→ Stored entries
━━━━━━

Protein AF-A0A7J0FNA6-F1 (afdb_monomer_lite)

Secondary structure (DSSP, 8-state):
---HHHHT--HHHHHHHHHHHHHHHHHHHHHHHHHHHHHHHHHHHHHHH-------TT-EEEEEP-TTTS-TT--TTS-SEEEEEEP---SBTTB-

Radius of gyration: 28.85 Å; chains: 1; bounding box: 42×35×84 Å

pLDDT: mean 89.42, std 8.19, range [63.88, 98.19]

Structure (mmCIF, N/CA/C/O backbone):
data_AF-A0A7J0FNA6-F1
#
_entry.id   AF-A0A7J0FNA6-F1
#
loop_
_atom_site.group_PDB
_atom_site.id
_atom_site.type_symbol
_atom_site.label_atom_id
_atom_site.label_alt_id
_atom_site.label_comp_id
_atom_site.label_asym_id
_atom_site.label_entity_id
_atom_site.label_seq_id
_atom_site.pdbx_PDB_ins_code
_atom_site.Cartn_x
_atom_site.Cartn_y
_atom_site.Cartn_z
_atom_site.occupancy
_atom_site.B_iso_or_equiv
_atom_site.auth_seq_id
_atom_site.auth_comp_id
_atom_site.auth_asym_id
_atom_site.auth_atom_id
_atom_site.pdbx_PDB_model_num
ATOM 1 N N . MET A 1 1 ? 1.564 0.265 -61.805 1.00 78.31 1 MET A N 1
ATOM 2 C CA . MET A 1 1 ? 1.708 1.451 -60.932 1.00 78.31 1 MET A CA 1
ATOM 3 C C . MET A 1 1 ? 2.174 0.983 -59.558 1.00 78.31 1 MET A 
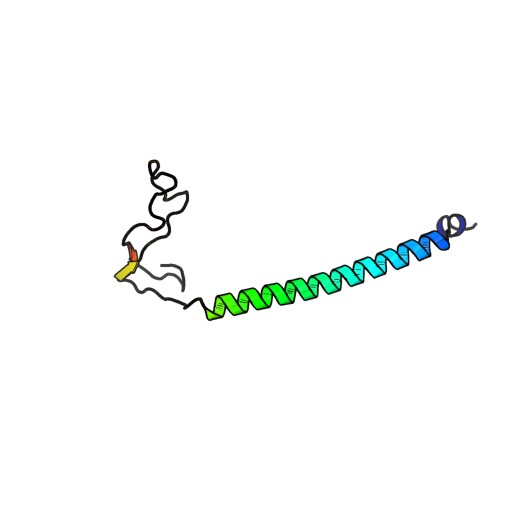C 1
ATOM 5 O O . MET A 1 1 ? 1.473 0.156 -58.984 1.00 78.31 1 MET A O 1
ATOM 9 N N . PRO A 1 2 ? 3.353 1.406 -59.065 1.00 79.94 2 PRO A N 1
ATOM 10 C CA . PRO A 1 2 ? 3.819 1.079 -57.714 1.00 79.94 2 PRO A CA 1
ATOM 11 C C . PRO A 1 2 ? 2.926 1.726 -56.646 1.00 79.94 2 PRO A C 1
ATOM 13 O O . PRO A 1 2 ? 2.405 2.819 -56.860 1.00 79.94 2 PRO A O 1
ATOM 16 N N . SER A 1 3 ? 2.750 1.066 -55.497 1.00 88.44 3 SER A N 1
ATOM 17 C CA . SER A 1 3 ? 2.002 1.639 -54.368 1.00 88.44 3 SER A CA 1
ATOM 18 C C . SER A 1 3 ? 2.825 2.709 -53.637 1.00 88.44 3 SER A C 1
ATOM 20 O O . SER A 1 3 ? 4.054 2.635 -53.630 1.00 88.44 3 SER A O 1
ATOM 22 N N . PHE A 1 4 ? 2.166 3.653 -52.953 1.00 86.06 4 PHE A N 1
ATOM 23 C CA . PHE A 1 4 ? 2.841 4.717 -52.191 1.00 86.06 4 PHE A CA 1
ATOM 24 C C . PHE A 1 4 ? 3.811 
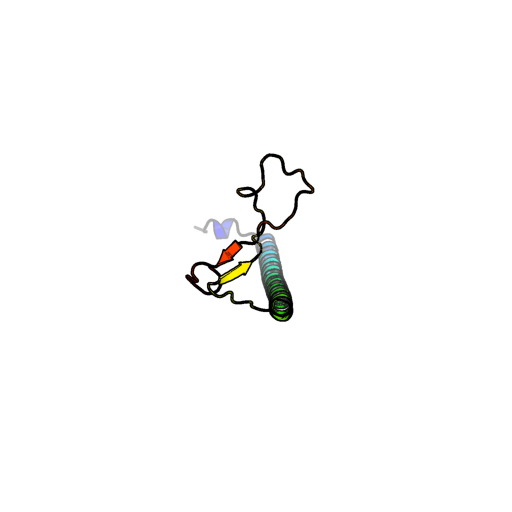4.177 -51.123 1.00 86.06 4 PHE A C 1
ATOM 26 O O . PHE A 1 4 ? 4.851 4.773 -50.855 1.00 86.06 4 PHE A O 1
ATOM 33 N N . ARG A 1 5 ? 3.502 3.015 -50.530 1.00 82.19 5 ARG A N 1
ATOM 34 C CA . ARG 
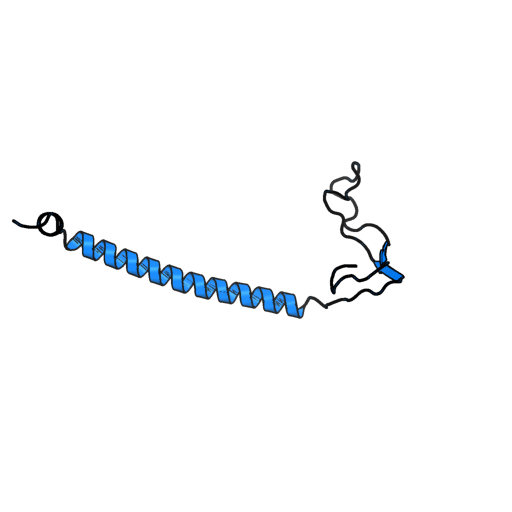A 1 5 ? 4.394 2.334 -49.576 1.00 82.19 5 ARG A CA 1
ATOM 35 C C . ARG A 1 5 ? 5.653 1.801 -50.247 1.00 82.19 5 ARG A C 1
ATOM 37 O O . ARG A 1 5 ? 6.713 1.826 -49.646 1.00 82.19 5 ARG A O 1
ATOM 44 N N . THR A 1 6 ? 5.531 1.317 -51.481 1.00 81.44 6 THR A N 1
ATOM 45 C CA . THR A 1 6 ? 6.658 0.798 -52.262 1.00 81.44 6 THR A CA 1
ATOM 46 C C . THR A 1 6 ? 7.536 1.933 -52.786 1.00 81.44 6 THR A C 1
ATOM 48 O O . THR A 1 6 ? 8.749 1.781 -52.826 1.00 81.44 6 THR A O 1
ATOM 51 N N . SER A 1 7 ? 6.943 3.074 -53.163 1.00 84.50 7 SER A N 1
ATOM 52 C CA . SER A 1 7 ? 7.694 4.241 -53.645 1.00 84.50 7 SER A CA 1
ATOM 53 C C . SER A 1 7 ? 8.441 4.988 -52.538 1.00 84.50 7 SER A C 1
ATOM 55 O O . SER A 1 7 ? 9.469 5.587 -52.820 1.00 84.50 7 SER A O 1
ATOM 57 N N . ASN A 1 8 ? 7.941 4.954 -51.298 1.00 85.00 8 ASN A N 1
ATOM 58 C CA . ASN A 1 8 ? 8.541 5.630 -50.138 1.00 85.00 8 ASN A CA 1
ATOM 59 C C . ASN A 1 8 ? 9.154 4.639 -49.133 1.00 85.00 8 ASN A C 1
ATOM 61 O O . ASN A 1 8 ? 9.204 4.913 -47.936 1.00 85.00 8 ASN A O 1
ATOM 65 N N . PHE A 1 9 ? 9.554 3.449 -49.589 1.00 88.31 9 PHE A N 1
ATOM 66 C CA . PHE A 1 9 ? 10.138 2.439 -48.715 1.00 88.31 9 PHE A CA 1
ATOM 67 C C . PHE A 1 9 ? 11.568 2.828 -48.328 1.00 88.31 9 PHE A C 1
ATOM 69 O O . PHE A 1 9 ? 12.475 2.749 -49.153 1.00 88.31 9 PHE A O 1
ATOM 76 N N . ASP A 1 10 ? 11.764 3.196 -47.063 1.00 92.25 10 ASP A N 1
ATOM 77 C CA . ASP A 1 10 ? 13.088 3.374 -46.469 1.00 92.25 10 ASP A CA 1
ATOM 78 C C . ASP A 1 10 ? 13.412 2.189 -45.557 1.00 92.25 10 ASP A C 1
ATOM 80 O O . ASP A 1 10 ? 12.845 2.021 -44.475 1.00 92.25 10 ASP A O 1
ATOM 84 N N . LYS A 1 11 ? 14.317 1.329 -46.021 1.00 91.06 11 LYS A N 1
ATOM 85 C CA . LYS A 1 11 ? 14.689 0.113 -45.302 1.00 91.06 11 LYS A CA 1
ATOM 86 C C . LYS A 1 11 ? 15.399 0.420 -43.984 1.00 91.06 11 LYS A C 1
ATOM 88 O O . LYS A 1 11 ? 15.116 -0.244 -42.989 1.00 91.06 11 LYS A O 1
ATOM 93 N N . GLU A 1 12 ? 16.305 1.393 -43.972 1.00 93.31 12 GLU A N 1
ATOM 94 C CA . GLU A 1 12 ? 17.147 1.665 -42.804 1.00 93.31 12 GLU A CA 1
ATOM 95 C C . GLU A 1 12 ? 16.324 2.274 -41.672 1.00 93.31 12 GLU A C 1
ATOM 97 O O . GLU A 1 12 ? 16.408 1.808 -40.532 1.00 93.31 12 GLU A O 1
ATOM 102 N N . ASN A 1 13 ? 15.455 3.239 -41.995 1.00 93.38 13 ASN A N 1
ATOM 103 C CA . ASN A 1 13 ? 14.566 3.831 -40.999 1.00 93.38 13 ASN A CA 1
ATOM 104 C C . ASN A 1 13 ? 13.570 2.800 -40.440 1.00 93.38 13 ASN A C 1
ATOM 106 O O . ASN A 1 13 ? 13.392 2.707 -39.227 1.00 93.38 13 ASN A O 1
ATOM 110 N N . ASN A 1 14 ? 12.983 1.959 -41.300 1.00 91.69 14 ASN A N 1
ATOM 111 C CA . ASN A 1 14 ? 12.055 0.911 -40.862 1.00 91.69 14 ASN A CA 1
ATOM 112 C C . ASN A 1 14 ? 12.725 -0.112 -39.929 1.00 91.69 14 ASN A C 1
ATOM 114 O O . ASN A 1 14 ? 12.127 -0.534 -38.938 1.00 91.69 14 ASN A O 1
ATOM 118 N N . GLU A 1 15 ? 13.965 -0.517 -40.220 1.00 95.56 15 GLU A N 1
ATOM 119 C CA . GLU A 1 15 ? 14.719 -1.418 -39.343 1.00 95.56 15 GLU A CA 1
ATOM 120 C C . GLU A 1 15 ? 15.066 -0.758 -38.002 1.00 95.56 15 GLU A C 1
ATOM 122 O O . GLU A 1 15 ? 14.980 -1.411 -36.957 1.00 95.56 15 GLU A O 1
ATOM 127 N N . ALA A 1 16 ? 15.430 0.527 -38.007 1.00 95.31 16 ALA A N 1
ATOM 128 C CA . ALA A 1 16 ? 15.713 1.279 -36.788 1.00 95.31 16 ALA A CA 1
ATOM 129 C C . ALA A 1 16 ? 14.462 1.429 -35.902 1.00 95.31 16 ALA A C 1
ATOM 131 O O . ALA A 1 16 ? 14.520 1.149 -34.701 1.00 95.31 16 ALA A O 1
ATOM 132 N N . GLU A 1 17 ? 13.320 1.792 -36.490 1.00 95.06 17 GLU A N 1
ATOM 133 C CA . GLU A 1 17 ? 12.039 1.893 -35.782 1.00 95.06 17 GLU A CA 1
ATOM 134 C C . GLU A 1 17 ? 11.573 0.539 -35.238 1.00 95.06 17 GLU A C 1
ATOM 136 O O . GLU A 1 17 ? 11.072 0.459 -34.113 1.00 95.06 17 GLU A O 1
ATOM 141 N N . LEU A 1 18 ? 11.765 -0.546 -35.996 1.00 95.75 18 LEU A N 1
ATOM 142 C CA . LEU A 1 18 ? 11.429 -1.890 -35.534 1.00 95.75 18 LEU A CA 1
ATOM 143 C C . LEU A 1 18 ? 12.252 -2.279 -34.299 1.00 95.75 18 LEU A C 1
ATOM 145 O O . LEU A 1 18 ? 11.680 -2.752 -33.317 1.00 95.75 18 LEU A O 1
ATOM 149 N N . ARG A 1 19 ? 13.571 -2.042 -34.316 1.00 96.25 19 ARG A N 1
ATOM 150 C CA . ARG A 1 19 ? 14.445 -2.309 -33.157 1.00 96.25 19 ARG A CA 1
ATOM 151 C C . ARG A 1 19 ? 14.010 -1.508 -31.933 1.00 96.25 19 ARG A C 1
ATOM 153 O O . ARG A 1 19 ? 13.863 -2.077 -30.856 1.00 96.25 19 ARG A O 1
ATOM 160 N N . LEU A 1 20 ? 13.731 -0.218 -32.112 1.00 96.62 20 LEU A N 1
ATOM 161 C CA . LEU A 1 20 ? 13.260 0.642 -31.028 1.00 96.62 20 LEU A CA 1
ATOM 162 C C . LEU A 1 20 ? 11.934 0.140 -30.440 1.00 96.62 20 LEU A C 1
ATOM 164 O O . LEU A 1 20 ? 11.777 0.103 -29.221 1.00 96.62 20 LEU A O 1
ATOM 168 N N . ASN A 1 21 ? 10.987 -0.274 -31.284 1.00 96.88 21 ASN A N 1
ATOM 169 C CA . ASN A 1 21 ? 9.706 -0.807 -30.823 1.00 96.88 21 ASN A CA 1
ATOM 170 C C . ASN A 1 21 ? 9.873 -2.090 -29.999 1.00 96.88 21 ASN A C 1
ATOM 172 O O . ASN A 1 21 ? 9.221 -2.230 -28.961 1.00 96.88 21 ASN A O 1
ATOM 176 N N . LEU A 1 22 ? 10.760 -2.994 -30.423 1.00 96.94 22 LEU A N 1
ATOM 177 C CA . LEU A 1 22 ? 11.070 -4.218 -29.680 1.00 96.94 22 LEU A CA 1
ATOM 178 C C . LEU A 1 22 ? 11.726 -3.903 -28.329 1.00 96.94 22 LEU A C 1
ATOM 180 O O . LEU A 1 22 ? 11.257 -4.390 -27.301 1.00 96.94 22 LEU A O 1
ATOM 184 N N . ASP A 1 23 ? 12.718 -3.010 -28.300 1.00 96.94 23 ASP A N 1
ATOM 185 C CA . ASP A 1 23 ? 13.372 -2.581 -27.056 1.00 96.94 23 ASP A CA 1
ATOM 186 C C . ASP A 1 23 ? 12.379 -1.958 -26.064 1.00 96.94 23 ASP A C 1
ATOM 188 O O . ASP A 1 23 ? 12.465 -2.166 -24.848 1.00 96.94 23 ASP A O 1
ATOM 192 N N . LEU A 1 24 ? 11.432 -1.157 -26.562 1.00 97.00 24 LEU A N 1
ATOM 193 C CA
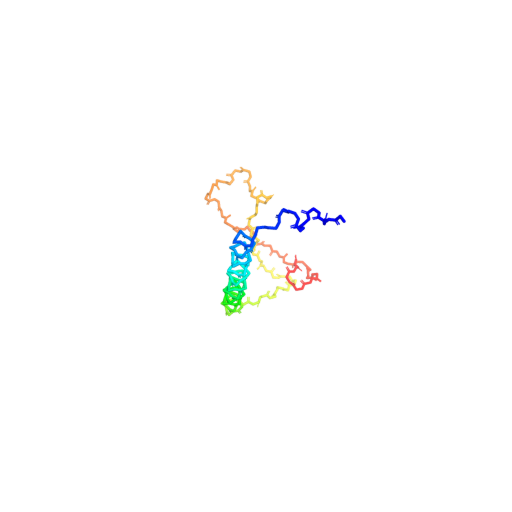 . LEU A 1 24 ? 10.387 -0.564 -25.731 1.00 97.00 24 LEU A CA 1
ATOM 194 C C . LEU A 1 24 ? 9.419 -1.618 -25.192 1.00 97.00 24 LEU A C 1
ATOM 196 O O . LEU A 1 24 ? 9.000 -1.505 -24.037 1.00 97.00 24 LEU A O 1
ATOM 200 N N . LEU A 1 25 ? 9.065 -2.619 -26.000 1.00 96.88 25 LEU A N 1
ATOM 201 C CA . LEU A 1 25 ? 8.204 -3.718 -25.570 1.00 96.88 25 LEU A CA 1
ATOM 202 C C . LEU A 1 25 ? 8.874 -4.521 -24.450 1.00 96.88 25 LEU A C 1
ATOM 204 O O . LEU A 1 25 ? 8.287 -4.670 -23.380 1.00 96.88 25 LEU A O 1
ATOM 208 N N . GLU A 1 26 ? 10.135 -4.918 -24.634 1.00 95.88 26 GLU A N 1
ATOM 209 C CA . GLU A 1 26 ? 10.888 -5.640 -23.603 1.00 95.88 26 GLU A CA 1
ATOM 210 C C . GLU A 1 26 ? 10.996 -4.842 -22.298 1.00 95.88 26 GLU A C 1
ATOM 212 O O . GLU A 1 26 ? 10.845 -5.383 -21.200 1.00 95.88 26 GLU A O 1
ATOM 217 N N . LYS A 1 27 ? 11.251 -3.530 -22.388 1.00 96.50 27 LYS A N 1
ATOM 218 C CA . LYS A 1 27 ? 11.316 -2.662 -21.203 1.00 96.50 27 LYS A CA 1
ATOM 219 C C . LYS A 1 27 ? 9.983 -2.606 -20.465 1.00 96.50 27 LYS A C 1
ATOM 221 O O . LYS A 1 27 ? 9.991 -2.607 -19.233 1.00 96.50 27 LYS A O 1
ATOM 226 N N . LYS A 1 28 ? 8.858 -2.564 -21.186 1.00 97.06 28 LYS A N 1
ATOM 227 C CA . LYS A 1 28 ? 7.518 -2.592 -20.582 1.00 97.06 28 LYS A CA 1
ATOM 228 C C . LYS A 1 28 ? 7.266 -3.912 -19.866 1.00 97.06 28 LYS A C 1
ATOM 230 O O . LYS A 1 28 ? 6.918 -3.879 -18.691 1.00 97.06 28 LYS A O 1
ATOM 235 N N . GLU A 1 29 ? 7.537 -5.043 -20.512 1.00 96.94 29 GLU A N 1
ATOM 236 C CA . GLU A 1 29 ? 7.363 -6.366 -19.897 1.00 96.94 29 GLU A CA 1
ATOM 237 C C . GLU A 1 29 ? 8.197 -6.508 -18.614 1.00 96.94 29 GLU A C 1
ATOM 239 O O . GLU A 1 29 ? 7.693 -6.915 -17.564 1.00 96.94 29 GLU A O 1
ATOM 244 N N . ARG A 1 30 ? 9.466 -6.079 -18.643 1.00 97.00 30 ARG A N 1
ATOM 245 C CA . ARG A 1 30 ? 10.324 -6.081 -17.445 1.00 97.00 30 ARG A CA 1
ATOM 246 C C . ARG A 1 30 ? 9.785 -5.155 -16.352 1.00 97.00 30 ARG A C 1
ATOM 248 O O . ARG A 1 30 ? 9.804 -5.521 -15.176 1.00 97.00 30 ARG A O 1
ATOM 255 N N . ALA A 1 31 ? 9.307 -3.966 -16.717 1.00 97.06 31 ALA A N 1
ATOM 256 C CA . ALA A 1 31 ? 8.719 -3.028 -15.766 1.00 97.06 31 ALA A CA 1
ATOM 257 C C . ALA A 1 31 ? 7.453 -3.598 -15.110 1.00 97.06 31 ALA A C 1
ATOM 259 O O . ALA A 1 31 ? 7.278 -3.447 -13.899 1.00 97.06 31 ALA A O 1
ATOM 260 N N . GLU A 1 32 ? 6.611 -4.298 -15.869 1.00 97.94 32 GLU A N 1
ATOM 261 C CA . GLU A 1 32 ? 5.408 -4.959 -15.358 1.00 97.94 32 GLU A CA 1
ATOM 262 C C . GLU A 1 32 ? 5.750 -6.067 -14.359 1.00 97.94 32 GLU A C 1
ATOM 264 O O . GLU A 1 32 ? 5.160 -6.112 -13.275 1.00 97.94 32 GLU A O 1
ATOM 269 N N . ILE A 1 33 ? 6.756 -6.897 -14.656 1.00 97.94 33 ILE A N 1
ATOM 270 C CA . ILE A 1 33 ? 7.242 -7.935 -13.733 1.00 97.94 33 ILE A CA 1
ATOM 271 C C . ILE A 1 33 ? 7.741 -7.302 -12.428 1.00 97.94 33 ILE A C 1
ATOM 273 O O . ILE A 1 33 ? 7.337 -7.716 -11.337 1.00 97.94 33 ILE A O 1
ATOM 277 N N . CYS A 1 34 ? 8.573 -6.262 -12.521 1.00 97.62 34 CYS A N 1
ATOM 278 C CA . CYS A 1 34 ? 9.072 -5.533 -11.354 1.00 97.62 34 CYS A CA 1
ATOM 279 C C . CYS A 1 34 ? 7.927 -4.922 -10.534 1.00 97.62 34 CYS A C 1
ATOM 281 O O . CYS A 1 34 ? 7.904 -5.031 -9.305 1.00 97.62 34 CYS A O 1
ATOM 283 N N . GLN A 1 35 ? 6.949 -4.307 -11.201 1.00 98.12 35 GLN A N 1
ATOM 284 C CA . GLN A 1 35 ? 5.794 -3.706 -10.545 1.00 98.12 35 GLN A CA 1
ATOM 285 C C . GLN A 1 35 ? 4.931 -4.764 -9.847 1.00 98.12 35 GLN A C 1
ATOM 287 O O . GLN A 1 35 ? 4.476 -4.538 -8.722 1.00 98.12 35 GLN A O 1
ATOM 292 N N . ALA A 1 36 ? 4.706 -5.913 -10.485 1.00 98.19 36 ALA A N 1
ATOM 293 C CA . ALA A 1 36 ? 3.958 -7.023 -9.906 1.00 98.19 36 ALA A CA 1
ATOM 294 C C . ALA A 1 36 ? 4.673 -7.592 -8.672 1.00 98.19 36 ALA A C 1
ATOM 296 O O . ALA A 1 36 ? 4.045 -7.747 -7.620 1.00 98.19 36 ALA A O 1
ATOM 297 N N . ALA A 1 37 ? 5.987 -7.817 -8.760 1.00 98.19 37 ALA A N 1
ATOM 298 C CA . ALA A 1 37 ? 6.804 -8.289 -7.644 1.00 98.19 37 ALA A CA 1
ATOM 299 C C . ALA A 1 37 ? 6.766 -7.310 -6.459 1.00 98.19 37 ALA A C 1
ATOM 301 O O . ALA A 1 37 ? 6.523 -7.717 -5.320 1.00 98.19 37 ALA A O 1
ATOM 302 N N . TYR A 1 38 ? 6.913 -6.010 -6.731 1.00 97.94 38 TYR A N 1
ATOM 303 C CA . TYR A 1 38 ? 6.831 -4.971 -5.707 1.00 97.94 38 TYR A CA 1
ATOM 304 C C . TYR A 1 38 ? 5.456 -4.944 -5.025 1.00 97.94 38 TYR A C 1
ATOM 306 O O . TYR A 1 38 ? 5.367 -4.999 -3.796 1.00 97.94 38 TYR A O 1
ATOM 314 N N . LYS A 1 39 ? 4.368 -4.930 -5.808 1.00 97.88 39 LYS A N 1
ATOM 315 C CA . LYS A 1 39 ? 2.995 -4.973 -5.273 1.00 97.88 39 LYS A CA 1
ATOM 316 C C . LYS A 1 39 ? 2.769 -6.214 -4.409 1.00 97.88 39 LYS A C 1
ATOM 318 O O . LYS A 1 39 ? 2.183 -6.107 -3.330 1.00 97.88 39 LYS A O 1
ATOM 323 N N . HIS A 1 40 ? 3.260 -7.372 -4.847 1.00 97.81 40 HIS A N 1
ATOM 324 C CA . HIS A 1 40 ? 3.152 -8.614 -4.090 1.00 97.81 40 HIS A CA 1
ATOM 325 C C . HIS A 1 40 ? 3.897 -8.532 -2.751 1.00 97.81 40 HIS A C 1
ATOM 327 O O . HIS A 1 40 ? 3.337 -8.877 -1.709 1.00 97.81 40 HIS A O 1
ATOM 333 N N . GLN A 1 41 ? 5.130 -8.020 -2.749 1.00 97.75 41 GLN A N 1
ATOM 334 C CA . GLN A 1 41 ? 5.924 -7.859 -1.532 1.00 97.75 41 GLN A CA 1
ATOM 335 C C . GLN A 1 41 ? 5.251 -6.916 -0.526 1.00 97.75 41 GLN A C 1
ATOM 337 O O . GLN A 1 41 ? 5.163 -7.243 0.661 1.00 97.75 41 GLN A O 1
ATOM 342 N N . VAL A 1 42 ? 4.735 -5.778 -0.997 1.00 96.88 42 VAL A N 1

━━━━━━

Write out, from the lines above, only those from the line with "ATOM 95 C C" to the line with "ATOM 132 N N", exactly as given, including the first and the last.

ATOM 95 C C . GLU A 1 12 ? 16.324 2.274 -41.672 1.00 93.31 12 GLU A C 1
ATOM 97 O O . GLU A 1 12 ? 16.408 1.808 -40.532 1.00 93.31 12 GLU A O 1
ATOM 102 N N . ASN A 1 13 ? 15.455 3.239 -41.995 1.00 93.38 13 ASN A N 1
ATOM 103 C CA . ASN A 1 13 ? 14.566 3.831 -40.999 1.00 93.38 13 ASN A CA 1
ATOM 104 C C . ASN A 1 13 ? 13.570 2.800 -40.440 1.00 93.38 13 ASN A C 1
ATOM 106 O O . ASN A 1 13 ? 13.392 2.707 -39.227 1.00 93.38 13 ASN A O 1
ATOM 110 N N . ASN A 1 14 ? 12.983 1.959 -41.300 1.00 91.69 14 ASN A N 1
ATOM 111 C CA . ASN A 1 14 ? 12.055 0.911 -40.862 1.00 91.69 14 ASN A CA 1
ATOM 112 C C . ASN A 1 14 ? 12.725 -0.112 -39.929 1.00 91.69 14 ASN A C 1
ATOM 114 O O . ASN A 1 14 ? 12.127 -0.534 -38.938 1.00 91.69 14 ASN A O 1
ATOM 118 N N . GLU A 1 15 ? 13.965 -0.517 -40.220 1.00 95.56 15 GLU A N 1
ATOM 119 C CA . GLU A 1 15 ? 14.719 -1.418 -39.343 1.00 95.56 15 GLU A CA 1
ATOM 120 C C . GLU A 1 15 ? 15.066 -0.758 -38.002 1.00 95.56 15 GLU A C 1
ATOM 122 O O . GLU A 1 15 ? 14.980 -1.411 -36.957 1.00 95.56 15 GLU A O 1
ATOM 127 N N . ALA A 1 16 ? 15.430 0.527 -38.007 1.00 95.31 16 ALA A N 1
ATOM 128 C CA . ALA A 1 16 ? 15.713 1.279 -36.788 1.00 95.31 16 ALA A CA 1
ATOM 129 C C . ALA A 1 16 ? 14.462 1.429 -35.902 1.00 95.31 16 ALA A C 1
ATOM 131 O O . ALA A 1 16 ? 14.520 1.149 -34.701 1.00 95.31 16 ALA A O 1
ATOM 132 N N . GLU A 1 17 ? 13.320 1.792 -36.490 1.00 95.06 17 GLU A N 1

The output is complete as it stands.